WHAT YOU ARE ASKED TO DO —
Beneath this task are records; print exactly the stretch of them from the line with "ATOM 177 N N" through the line with "ATOM 220 O O", both ends included.

Records from a data collection
● ● ●
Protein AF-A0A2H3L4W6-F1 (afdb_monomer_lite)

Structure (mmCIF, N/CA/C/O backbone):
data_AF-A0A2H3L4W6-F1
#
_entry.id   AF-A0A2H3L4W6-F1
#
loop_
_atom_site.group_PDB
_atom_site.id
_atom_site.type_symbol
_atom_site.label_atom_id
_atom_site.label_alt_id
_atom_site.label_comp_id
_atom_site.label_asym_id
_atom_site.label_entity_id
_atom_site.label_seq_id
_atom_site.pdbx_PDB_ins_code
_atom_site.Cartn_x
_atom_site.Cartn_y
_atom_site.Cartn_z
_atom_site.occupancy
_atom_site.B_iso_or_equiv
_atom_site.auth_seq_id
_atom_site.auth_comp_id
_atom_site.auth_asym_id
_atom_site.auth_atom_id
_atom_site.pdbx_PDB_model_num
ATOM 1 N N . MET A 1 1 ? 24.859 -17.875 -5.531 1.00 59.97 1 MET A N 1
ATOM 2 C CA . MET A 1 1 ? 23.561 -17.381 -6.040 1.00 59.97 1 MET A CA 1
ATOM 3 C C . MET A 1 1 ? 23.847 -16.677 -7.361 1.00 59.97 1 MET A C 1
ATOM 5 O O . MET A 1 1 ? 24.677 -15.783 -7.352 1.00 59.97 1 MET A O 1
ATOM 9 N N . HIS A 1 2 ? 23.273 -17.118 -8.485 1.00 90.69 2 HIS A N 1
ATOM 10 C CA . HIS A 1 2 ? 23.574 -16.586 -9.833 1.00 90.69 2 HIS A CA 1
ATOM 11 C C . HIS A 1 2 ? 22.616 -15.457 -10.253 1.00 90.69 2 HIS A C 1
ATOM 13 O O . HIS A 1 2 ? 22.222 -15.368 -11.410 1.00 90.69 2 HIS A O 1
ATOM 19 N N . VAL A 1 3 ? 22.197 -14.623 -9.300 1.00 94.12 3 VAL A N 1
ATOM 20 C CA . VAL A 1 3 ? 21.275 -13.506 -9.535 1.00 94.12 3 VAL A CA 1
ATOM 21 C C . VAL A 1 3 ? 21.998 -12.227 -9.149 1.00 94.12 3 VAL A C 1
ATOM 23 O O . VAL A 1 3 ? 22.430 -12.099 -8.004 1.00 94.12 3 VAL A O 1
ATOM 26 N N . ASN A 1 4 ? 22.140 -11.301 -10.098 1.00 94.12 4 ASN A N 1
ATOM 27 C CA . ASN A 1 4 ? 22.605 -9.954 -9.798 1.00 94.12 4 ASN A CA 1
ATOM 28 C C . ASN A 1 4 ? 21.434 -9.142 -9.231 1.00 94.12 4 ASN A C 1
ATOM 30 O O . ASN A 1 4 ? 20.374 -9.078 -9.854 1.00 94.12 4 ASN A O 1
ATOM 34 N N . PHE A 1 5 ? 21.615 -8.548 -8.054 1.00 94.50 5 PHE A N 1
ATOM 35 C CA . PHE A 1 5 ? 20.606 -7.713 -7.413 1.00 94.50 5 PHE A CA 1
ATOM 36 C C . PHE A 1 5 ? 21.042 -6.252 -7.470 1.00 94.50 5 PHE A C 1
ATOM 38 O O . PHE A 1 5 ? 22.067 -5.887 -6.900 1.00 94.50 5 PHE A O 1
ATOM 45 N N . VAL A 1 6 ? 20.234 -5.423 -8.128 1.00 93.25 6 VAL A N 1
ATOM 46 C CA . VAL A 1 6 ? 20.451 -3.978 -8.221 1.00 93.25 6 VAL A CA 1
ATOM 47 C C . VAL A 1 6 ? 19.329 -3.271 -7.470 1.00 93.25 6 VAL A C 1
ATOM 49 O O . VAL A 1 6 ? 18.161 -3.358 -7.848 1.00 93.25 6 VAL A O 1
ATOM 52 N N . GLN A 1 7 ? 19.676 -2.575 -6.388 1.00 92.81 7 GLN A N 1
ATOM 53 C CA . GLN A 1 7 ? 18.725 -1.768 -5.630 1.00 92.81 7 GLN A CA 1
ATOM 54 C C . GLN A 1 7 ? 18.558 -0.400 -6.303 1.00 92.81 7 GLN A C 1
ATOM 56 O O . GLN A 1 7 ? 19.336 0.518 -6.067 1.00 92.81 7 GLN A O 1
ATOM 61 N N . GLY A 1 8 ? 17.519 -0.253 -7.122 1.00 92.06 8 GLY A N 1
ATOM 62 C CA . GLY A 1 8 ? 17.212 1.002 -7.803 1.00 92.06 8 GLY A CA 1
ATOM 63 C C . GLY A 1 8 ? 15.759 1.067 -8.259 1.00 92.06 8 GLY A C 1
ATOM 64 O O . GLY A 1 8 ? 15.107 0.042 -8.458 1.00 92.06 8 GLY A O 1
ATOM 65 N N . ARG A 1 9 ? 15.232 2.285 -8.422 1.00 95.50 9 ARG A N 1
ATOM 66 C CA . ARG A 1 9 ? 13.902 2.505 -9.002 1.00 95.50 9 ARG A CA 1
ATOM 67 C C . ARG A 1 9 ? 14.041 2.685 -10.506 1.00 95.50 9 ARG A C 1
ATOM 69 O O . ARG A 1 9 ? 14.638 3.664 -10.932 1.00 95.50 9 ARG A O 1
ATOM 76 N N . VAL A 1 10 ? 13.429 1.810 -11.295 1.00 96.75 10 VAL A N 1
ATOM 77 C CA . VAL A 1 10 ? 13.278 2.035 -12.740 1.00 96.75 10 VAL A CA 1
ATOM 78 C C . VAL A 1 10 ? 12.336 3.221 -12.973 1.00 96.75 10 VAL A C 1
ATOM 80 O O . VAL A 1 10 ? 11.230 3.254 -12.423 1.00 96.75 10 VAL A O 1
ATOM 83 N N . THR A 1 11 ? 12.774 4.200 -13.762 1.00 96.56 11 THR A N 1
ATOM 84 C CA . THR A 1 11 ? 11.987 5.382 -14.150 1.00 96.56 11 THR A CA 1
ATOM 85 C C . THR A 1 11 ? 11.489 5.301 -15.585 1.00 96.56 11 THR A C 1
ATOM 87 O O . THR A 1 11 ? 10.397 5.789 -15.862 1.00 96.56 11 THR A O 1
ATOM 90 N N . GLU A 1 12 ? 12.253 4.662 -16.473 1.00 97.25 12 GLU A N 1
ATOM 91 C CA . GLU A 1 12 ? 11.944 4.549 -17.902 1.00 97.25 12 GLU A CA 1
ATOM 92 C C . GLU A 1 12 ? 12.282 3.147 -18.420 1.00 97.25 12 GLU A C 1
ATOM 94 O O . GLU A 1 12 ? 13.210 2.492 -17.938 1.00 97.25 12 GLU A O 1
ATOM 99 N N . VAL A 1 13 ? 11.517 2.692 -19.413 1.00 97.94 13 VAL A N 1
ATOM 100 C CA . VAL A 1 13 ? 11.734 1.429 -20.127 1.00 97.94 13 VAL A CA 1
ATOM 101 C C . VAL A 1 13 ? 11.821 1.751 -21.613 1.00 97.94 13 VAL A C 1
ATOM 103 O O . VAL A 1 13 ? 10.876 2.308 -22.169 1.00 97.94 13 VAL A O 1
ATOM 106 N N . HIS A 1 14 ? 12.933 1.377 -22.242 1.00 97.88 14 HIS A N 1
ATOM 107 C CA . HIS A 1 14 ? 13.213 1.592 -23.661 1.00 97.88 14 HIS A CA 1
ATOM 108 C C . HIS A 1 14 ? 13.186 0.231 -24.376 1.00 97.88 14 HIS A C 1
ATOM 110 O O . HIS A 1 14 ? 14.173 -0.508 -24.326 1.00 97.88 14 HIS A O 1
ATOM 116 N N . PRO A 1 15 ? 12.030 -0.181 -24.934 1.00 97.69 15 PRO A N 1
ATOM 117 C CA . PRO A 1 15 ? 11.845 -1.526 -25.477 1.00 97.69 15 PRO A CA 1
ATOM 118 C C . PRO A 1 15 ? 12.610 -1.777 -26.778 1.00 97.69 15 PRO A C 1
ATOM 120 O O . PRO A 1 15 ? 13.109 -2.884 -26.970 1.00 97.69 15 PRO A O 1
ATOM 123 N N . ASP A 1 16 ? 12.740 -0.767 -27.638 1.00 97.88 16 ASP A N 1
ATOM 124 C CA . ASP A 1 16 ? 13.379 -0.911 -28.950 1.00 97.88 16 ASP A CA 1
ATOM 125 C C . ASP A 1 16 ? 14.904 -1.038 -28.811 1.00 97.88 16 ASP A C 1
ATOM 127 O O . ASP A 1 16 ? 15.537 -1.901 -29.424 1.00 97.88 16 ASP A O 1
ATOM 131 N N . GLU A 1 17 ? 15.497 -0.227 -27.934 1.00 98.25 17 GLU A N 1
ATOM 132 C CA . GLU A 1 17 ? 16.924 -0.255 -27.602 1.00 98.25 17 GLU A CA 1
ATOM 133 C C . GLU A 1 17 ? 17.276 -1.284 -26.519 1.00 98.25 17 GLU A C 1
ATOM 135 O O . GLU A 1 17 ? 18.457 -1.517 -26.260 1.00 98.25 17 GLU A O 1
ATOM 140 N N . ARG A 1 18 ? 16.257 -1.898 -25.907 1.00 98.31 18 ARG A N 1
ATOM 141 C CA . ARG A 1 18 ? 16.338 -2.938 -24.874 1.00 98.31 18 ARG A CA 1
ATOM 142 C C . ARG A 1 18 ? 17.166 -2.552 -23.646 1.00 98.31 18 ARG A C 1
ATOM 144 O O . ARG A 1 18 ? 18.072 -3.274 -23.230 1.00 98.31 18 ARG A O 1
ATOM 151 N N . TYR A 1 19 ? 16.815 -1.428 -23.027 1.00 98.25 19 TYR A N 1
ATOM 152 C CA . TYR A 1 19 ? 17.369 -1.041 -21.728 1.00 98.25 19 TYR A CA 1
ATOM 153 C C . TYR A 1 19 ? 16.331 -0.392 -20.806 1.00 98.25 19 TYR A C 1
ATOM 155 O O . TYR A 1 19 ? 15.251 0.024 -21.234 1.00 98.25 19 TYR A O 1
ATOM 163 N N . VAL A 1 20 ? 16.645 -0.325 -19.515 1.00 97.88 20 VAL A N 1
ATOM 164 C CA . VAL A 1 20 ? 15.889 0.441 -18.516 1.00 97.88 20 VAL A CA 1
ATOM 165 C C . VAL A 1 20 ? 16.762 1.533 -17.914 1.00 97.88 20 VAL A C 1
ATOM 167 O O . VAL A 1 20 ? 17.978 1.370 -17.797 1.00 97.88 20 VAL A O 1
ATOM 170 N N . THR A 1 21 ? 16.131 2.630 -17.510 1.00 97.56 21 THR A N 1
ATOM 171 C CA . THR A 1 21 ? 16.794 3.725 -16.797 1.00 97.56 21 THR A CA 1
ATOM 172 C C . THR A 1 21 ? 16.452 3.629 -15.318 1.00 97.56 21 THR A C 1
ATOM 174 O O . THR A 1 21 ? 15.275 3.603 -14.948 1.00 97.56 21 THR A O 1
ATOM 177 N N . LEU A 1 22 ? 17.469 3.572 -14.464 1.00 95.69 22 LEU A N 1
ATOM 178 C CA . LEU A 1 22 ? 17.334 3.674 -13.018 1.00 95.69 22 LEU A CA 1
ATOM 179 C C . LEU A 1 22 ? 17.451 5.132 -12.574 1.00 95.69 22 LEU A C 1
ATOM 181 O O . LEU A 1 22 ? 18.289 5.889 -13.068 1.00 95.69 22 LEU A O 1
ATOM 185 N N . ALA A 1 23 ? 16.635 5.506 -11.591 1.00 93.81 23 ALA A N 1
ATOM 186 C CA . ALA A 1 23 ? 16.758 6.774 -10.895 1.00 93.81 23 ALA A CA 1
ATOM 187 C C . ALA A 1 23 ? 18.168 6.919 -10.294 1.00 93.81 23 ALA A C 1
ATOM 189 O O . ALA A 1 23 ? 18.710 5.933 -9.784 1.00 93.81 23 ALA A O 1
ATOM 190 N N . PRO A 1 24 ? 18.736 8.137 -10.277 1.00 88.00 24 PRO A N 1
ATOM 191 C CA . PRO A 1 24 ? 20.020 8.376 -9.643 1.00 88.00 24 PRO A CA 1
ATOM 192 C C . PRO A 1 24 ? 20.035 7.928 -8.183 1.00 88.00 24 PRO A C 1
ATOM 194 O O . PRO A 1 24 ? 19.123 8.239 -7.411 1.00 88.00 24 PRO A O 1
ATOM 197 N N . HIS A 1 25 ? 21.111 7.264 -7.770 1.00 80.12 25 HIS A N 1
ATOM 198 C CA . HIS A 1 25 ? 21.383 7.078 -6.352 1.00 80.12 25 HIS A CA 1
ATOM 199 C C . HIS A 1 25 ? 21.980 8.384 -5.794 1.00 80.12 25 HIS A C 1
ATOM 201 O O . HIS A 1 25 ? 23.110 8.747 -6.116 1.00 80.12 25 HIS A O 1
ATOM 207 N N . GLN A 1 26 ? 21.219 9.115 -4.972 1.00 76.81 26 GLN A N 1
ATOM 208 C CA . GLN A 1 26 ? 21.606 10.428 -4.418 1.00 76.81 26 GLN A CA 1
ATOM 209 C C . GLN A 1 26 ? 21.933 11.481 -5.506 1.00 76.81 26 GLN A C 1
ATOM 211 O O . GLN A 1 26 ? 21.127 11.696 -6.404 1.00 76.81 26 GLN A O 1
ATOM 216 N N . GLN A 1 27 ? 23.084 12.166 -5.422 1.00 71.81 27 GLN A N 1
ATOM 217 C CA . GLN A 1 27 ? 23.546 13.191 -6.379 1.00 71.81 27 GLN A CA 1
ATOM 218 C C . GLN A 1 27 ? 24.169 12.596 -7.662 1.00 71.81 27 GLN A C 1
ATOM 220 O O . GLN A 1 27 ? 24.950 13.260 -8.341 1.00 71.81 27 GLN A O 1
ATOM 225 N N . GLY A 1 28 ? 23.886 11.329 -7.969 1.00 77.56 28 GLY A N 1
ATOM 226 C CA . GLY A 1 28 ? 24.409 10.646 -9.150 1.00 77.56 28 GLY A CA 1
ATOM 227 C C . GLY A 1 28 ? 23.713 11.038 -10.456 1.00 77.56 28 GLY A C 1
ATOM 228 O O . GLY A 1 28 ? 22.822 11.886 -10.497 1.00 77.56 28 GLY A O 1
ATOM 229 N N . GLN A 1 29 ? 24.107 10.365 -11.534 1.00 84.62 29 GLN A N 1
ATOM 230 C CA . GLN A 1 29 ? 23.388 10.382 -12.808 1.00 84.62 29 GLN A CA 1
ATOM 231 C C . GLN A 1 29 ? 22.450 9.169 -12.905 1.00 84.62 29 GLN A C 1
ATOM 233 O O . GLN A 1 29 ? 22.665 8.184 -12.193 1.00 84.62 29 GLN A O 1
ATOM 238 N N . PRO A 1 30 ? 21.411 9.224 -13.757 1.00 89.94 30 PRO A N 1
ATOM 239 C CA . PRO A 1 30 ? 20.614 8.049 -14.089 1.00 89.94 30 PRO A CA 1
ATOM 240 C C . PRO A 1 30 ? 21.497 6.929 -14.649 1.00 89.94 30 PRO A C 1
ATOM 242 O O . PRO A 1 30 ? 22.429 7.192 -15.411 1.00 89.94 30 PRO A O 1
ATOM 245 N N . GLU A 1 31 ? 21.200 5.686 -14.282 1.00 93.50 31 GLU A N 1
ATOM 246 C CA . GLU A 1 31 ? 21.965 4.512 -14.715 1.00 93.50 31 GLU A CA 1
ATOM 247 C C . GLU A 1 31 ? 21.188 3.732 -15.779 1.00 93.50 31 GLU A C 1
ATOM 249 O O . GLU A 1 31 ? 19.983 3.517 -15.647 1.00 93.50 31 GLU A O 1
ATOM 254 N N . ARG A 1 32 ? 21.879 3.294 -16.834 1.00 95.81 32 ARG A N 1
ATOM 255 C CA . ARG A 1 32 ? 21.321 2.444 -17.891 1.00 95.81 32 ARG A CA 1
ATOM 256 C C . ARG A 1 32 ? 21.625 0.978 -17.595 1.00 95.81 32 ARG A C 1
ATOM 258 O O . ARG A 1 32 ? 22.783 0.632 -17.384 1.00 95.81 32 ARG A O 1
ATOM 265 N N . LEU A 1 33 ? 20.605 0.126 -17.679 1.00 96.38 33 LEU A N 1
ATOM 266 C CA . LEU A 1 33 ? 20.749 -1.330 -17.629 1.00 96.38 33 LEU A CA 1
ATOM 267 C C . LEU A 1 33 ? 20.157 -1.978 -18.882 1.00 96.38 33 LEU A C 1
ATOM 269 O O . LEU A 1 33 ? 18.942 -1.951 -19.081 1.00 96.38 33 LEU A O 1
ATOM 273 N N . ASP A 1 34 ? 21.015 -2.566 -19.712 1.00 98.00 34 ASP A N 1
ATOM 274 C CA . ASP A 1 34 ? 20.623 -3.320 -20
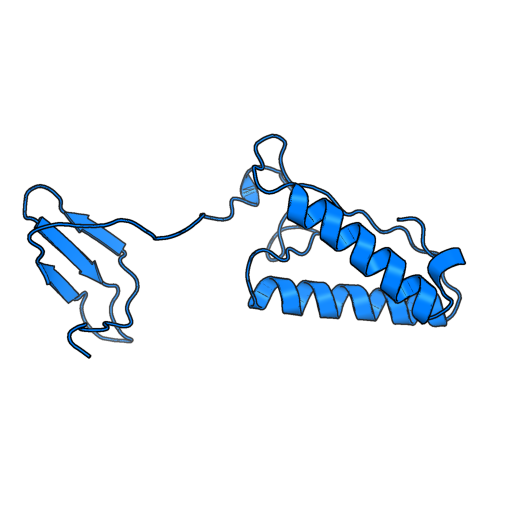.905 1.00 98.00 34 ASP A CA 1
ATOM 275 C C . ASP A 1 34 ? 20.067 -4.708 -20.552 1.00 98.00 34 ASP A C 1
ATOM 277 O O . ASP A 1 34 ? 20.458 -5.323 -19.554 1.00 98.00 34 ASP A O 1
ATOM 281 N N . TYR A 1 35 ? 19.157 -5.219 -21.382 1.00 97.62 35 TYR A N 1
ATOM 282 C CA . TYR A 1 35 ? 18.565 -6.546 -21.221 1.00 97.62 35 TYR A CA 1
ATOM 283 C C . TYR A 1 35 ? 18.356 -7.254 -22.565 1.00 97.62 35 TYR A C 1
ATOM 285 O O . TYR A 1 35 ? 18.143 -6.627 -23.596 1.00 97.62 35 TYR A O 1
ATOM 293 N N . ASP A 1 36 ? 18.325 -8.588 -22.549 1.00 98.19 36 ASP A N 1
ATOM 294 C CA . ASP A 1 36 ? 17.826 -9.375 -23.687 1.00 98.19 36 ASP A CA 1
● ● ●
EXERCISE OUTPUT —
ATOM 177 N N . LEU A 1 22 ? 17.469 3.572 -14.464 1.00 95.69 22 LEU A N 1
ATOM 178 C CA . LEU A 1 22 ? 17.334 3.674 -13.018 1.00 95.69 22 LEU A CA 1
ATOM 179 C C . LEU A 1 22 ? 17.451 5.132 -12.574 1.00 95.69 22 LEU A C 1
ATOM 181 O O . LEU A 1 22 ? 18.289 5.889 -13.068 1.00 95.69 22 LEU A O 1
ATOM 185 N N . ALA A 1 23 ? 16.635 5.506 -11.591 1.00 93.81 23 ALA A N 1
ATOM 186 C CA . ALA A 1 23 ? 16.758 6.774 -10.895 1.00 93.81 23 ALA A CA 1
ATOM 187 C C . ALA A 1 23 ? 18.168 6.919 -10.294 1.00 93.81 23 ALA A C 1
ATOM 189 O O . ALA A 1 23 ? 18.710 5.933 -9.784 1.00 93.81 23 ALA A O 1
ATOM 190 N N . PRO A 1 24 ? 18.736 8.137 -10.277 1.00 88.00 24 PRO A N 1
ATOM 191 C CA . PRO A 1 24 ? 20.020 8.376 -9.643 1.00 88.00 24 PRO A CA 1
ATOM 192 C C . PRO A 1 24 ? 20.035 7.928 -8.183 1.00 88.00 24 PRO A C 1
ATOM 194 O O . PRO A 1 24 ? 19.123 8.239 -7.411 1.00 88.00 24 PRO A O 1
ATOM 197 N N . HIS A 1 25 ? 21.111 7.264 -7.770 1.00 80.12 25 HIS A N 1
ATOM 198 C CA . HIS A 1 25 ? 21.383 7.078 -6.352 1.00 80.12 25 HIS A CA 1
ATOM 199 C C . HIS A 1 25 ? 21.980 8.384 -5.794 1.00 80.12 25 HIS A C 1
ATOM 201 O O . HIS A 1 25 ? 23.110 8.747 -6.116 1.00 80.12 25 HIS A O 1
ATOM 207 N N . GLN A 1 26 ? 21.219 9.115 -4.972 1.00 76.81 26 GLN A N 1
ATOM 208 C CA . GLN A 1 26 ? 21.606 10.428 -4.418 1.00 76.81 26 GLN A CA 1
ATOM 209 C C . GLN A 1 26 ? 21.933 11.481 -5.506 1.00 76.81 26 GLN A C 1
ATOM 211 O O . GLN A 1 26 ? 21.127 11.696 -6.404 1.00 76.81 26 GLN A O 1
ATOM 216 N N . GLN A 1 27 ? 23.084 12.166 -5.422 1.00 71.81 27 GLN A N 1
ATOM 217 C CA . GLN A 1 27 ? 23.546 13.191 -6.379 1.00 71.81 27 GLN A CA 1
ATOM 218 C C . GLN A 1 27 ? 24.169 12.596 -7.662 1.00 71.81 27 GLN A C 1
ATOM 220 O O . GLN A 1 27 ? 24.950 13.260 -8.341 1.00 71.81 27 GLN A O 1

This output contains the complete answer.